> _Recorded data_
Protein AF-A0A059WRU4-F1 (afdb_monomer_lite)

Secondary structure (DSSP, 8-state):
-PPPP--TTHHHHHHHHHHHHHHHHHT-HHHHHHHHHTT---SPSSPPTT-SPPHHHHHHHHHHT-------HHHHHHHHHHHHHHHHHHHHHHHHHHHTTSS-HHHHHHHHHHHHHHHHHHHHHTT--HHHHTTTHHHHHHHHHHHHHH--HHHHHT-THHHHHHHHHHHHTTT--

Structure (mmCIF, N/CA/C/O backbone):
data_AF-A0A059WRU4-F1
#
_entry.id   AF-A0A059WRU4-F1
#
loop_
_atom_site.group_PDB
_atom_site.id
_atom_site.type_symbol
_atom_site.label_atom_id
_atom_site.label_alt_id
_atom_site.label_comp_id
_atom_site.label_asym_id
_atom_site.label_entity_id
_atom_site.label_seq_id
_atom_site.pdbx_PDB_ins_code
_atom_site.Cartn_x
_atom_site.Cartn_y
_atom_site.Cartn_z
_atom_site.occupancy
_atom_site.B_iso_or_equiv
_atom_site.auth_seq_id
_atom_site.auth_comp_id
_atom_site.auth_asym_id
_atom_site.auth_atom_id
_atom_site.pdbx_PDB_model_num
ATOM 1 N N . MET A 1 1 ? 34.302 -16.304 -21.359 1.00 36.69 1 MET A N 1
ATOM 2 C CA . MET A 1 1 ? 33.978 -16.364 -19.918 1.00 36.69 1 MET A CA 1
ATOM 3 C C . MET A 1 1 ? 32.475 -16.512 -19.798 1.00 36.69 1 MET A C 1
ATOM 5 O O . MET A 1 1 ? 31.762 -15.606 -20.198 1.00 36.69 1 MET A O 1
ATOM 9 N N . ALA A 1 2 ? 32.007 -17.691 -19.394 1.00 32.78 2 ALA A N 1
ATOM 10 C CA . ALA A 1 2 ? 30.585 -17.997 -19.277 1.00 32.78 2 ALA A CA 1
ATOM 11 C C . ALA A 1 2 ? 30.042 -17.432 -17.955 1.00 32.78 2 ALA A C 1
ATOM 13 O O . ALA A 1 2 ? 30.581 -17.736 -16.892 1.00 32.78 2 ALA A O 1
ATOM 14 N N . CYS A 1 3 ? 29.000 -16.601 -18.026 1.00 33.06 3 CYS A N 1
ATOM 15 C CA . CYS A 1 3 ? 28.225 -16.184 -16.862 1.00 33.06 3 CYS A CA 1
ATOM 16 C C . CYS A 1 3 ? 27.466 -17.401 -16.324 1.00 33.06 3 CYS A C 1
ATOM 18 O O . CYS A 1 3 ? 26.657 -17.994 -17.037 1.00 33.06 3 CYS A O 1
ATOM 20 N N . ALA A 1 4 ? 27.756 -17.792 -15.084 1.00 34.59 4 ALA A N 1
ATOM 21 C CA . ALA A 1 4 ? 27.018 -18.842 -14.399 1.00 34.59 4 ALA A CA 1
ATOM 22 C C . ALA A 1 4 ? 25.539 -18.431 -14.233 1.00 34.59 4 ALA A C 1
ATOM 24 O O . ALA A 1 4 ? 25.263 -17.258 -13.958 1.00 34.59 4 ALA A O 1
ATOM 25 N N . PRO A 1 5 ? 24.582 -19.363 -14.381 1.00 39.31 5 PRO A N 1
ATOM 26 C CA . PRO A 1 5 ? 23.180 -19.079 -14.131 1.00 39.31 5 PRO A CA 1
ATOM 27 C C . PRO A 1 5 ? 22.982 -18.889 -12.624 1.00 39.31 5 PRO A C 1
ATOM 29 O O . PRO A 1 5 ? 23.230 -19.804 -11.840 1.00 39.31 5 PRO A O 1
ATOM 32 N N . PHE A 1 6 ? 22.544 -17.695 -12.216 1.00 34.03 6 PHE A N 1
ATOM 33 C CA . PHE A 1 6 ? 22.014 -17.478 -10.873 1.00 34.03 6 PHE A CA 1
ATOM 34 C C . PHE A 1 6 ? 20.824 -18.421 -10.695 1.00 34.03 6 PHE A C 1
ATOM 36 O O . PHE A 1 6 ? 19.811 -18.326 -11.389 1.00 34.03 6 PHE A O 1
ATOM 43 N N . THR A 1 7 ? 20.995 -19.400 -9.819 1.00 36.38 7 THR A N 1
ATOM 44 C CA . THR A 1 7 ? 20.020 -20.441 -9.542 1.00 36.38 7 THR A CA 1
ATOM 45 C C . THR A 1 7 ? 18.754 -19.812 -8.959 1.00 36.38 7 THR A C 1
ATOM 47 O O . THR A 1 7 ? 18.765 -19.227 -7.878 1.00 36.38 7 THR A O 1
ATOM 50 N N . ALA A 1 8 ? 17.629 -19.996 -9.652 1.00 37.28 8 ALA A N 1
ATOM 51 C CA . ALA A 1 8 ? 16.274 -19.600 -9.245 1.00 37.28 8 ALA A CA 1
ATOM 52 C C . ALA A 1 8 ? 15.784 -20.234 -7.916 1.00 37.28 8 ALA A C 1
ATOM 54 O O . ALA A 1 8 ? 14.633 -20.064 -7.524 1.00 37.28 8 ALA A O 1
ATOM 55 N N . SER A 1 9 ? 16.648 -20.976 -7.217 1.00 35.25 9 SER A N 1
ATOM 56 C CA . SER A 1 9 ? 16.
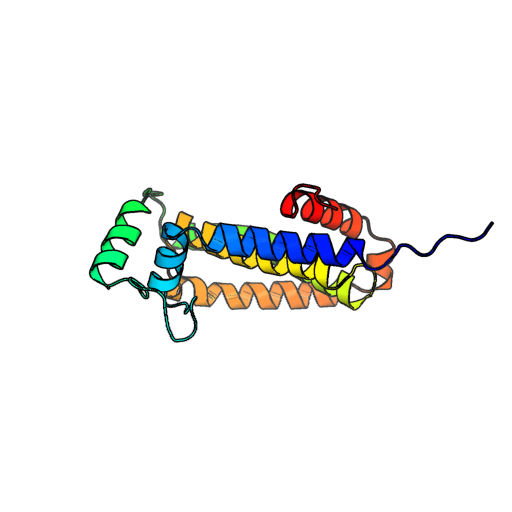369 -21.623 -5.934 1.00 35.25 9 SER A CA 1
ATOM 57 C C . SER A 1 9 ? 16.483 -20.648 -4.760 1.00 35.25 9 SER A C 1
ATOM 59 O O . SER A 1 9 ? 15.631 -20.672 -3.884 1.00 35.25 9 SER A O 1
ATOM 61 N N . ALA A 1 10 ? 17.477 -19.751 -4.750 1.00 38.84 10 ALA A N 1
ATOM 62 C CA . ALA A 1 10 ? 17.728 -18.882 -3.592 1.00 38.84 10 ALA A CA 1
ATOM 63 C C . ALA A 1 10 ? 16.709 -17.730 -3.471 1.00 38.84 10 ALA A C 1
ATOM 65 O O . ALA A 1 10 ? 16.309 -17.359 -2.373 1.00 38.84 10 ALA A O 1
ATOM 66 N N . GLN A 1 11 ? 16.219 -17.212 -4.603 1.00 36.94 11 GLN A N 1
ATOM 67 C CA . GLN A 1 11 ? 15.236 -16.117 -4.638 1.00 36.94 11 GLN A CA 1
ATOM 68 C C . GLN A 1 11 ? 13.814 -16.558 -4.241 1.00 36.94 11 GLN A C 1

> _Exercise requirements_
Copy only this part of the entries above: the line with "ATOM 21 C CA", the line with "ATOM 43 N N", and the lines between, all exactly as written.

> _Exercise solution_
ATOM 21 C CA . ALA A 1 4 ? 27.018 -18.842 -14.399 1.00 34.59 4 ALA A CA 1
ATOM 22 C C . ALA A 1 4 ? 25.539 -18.431 -14.233 1.00 34.59 4 ALA A C 1
ATOM 24 O O . ALA A 1 4 ? 25.263 -17.258 -13.958 1.00 34.59 4 ALA A O 1
ATOM 25 N N . PRO A 1 5 ? 24.582 -19.363 -14.381 1.00 39.31 5 PRO A N 1
ATOM 26 C CA . PRO A 1 5 ? 23.180 -19.079 -14.131 1.00 39.31 5 PRO A CA 1
ATOM 27 C C . PRO A 1 5 ? 22.982 -18.889 -12.624 1.00 39.31 5 PRO A C 1
ATOM 29 O O . PRO A 1 5 ? 23.230 -19.804 -11.840 1.00 39.31 5 PRO A O 1
ATOM 32 N N . PHE A 1 6 ? 22.544 -17.695 -12.216 1.00 34.03 6 PHE A N 1
ATOM 33 C CA . PHE A 1 6 ? 22.014 -17.478 -10.873 1.00 34.03 6 PHE A CA 1
ATOM 34 C C . PHE A 1 6 ? 20.824 -18.421 -10.695 1.00 34.03 6 PHE A C 1
ATOM 36 O O . PHE A 1 6 ? 19.811 -18.326 -11.389 1.00 34.03 6 PHE A O 1
ATOM 43 N N . THR A 1 7 ? 20.995 -19.400 -9.819 1.00 36.38 7 THR A N 1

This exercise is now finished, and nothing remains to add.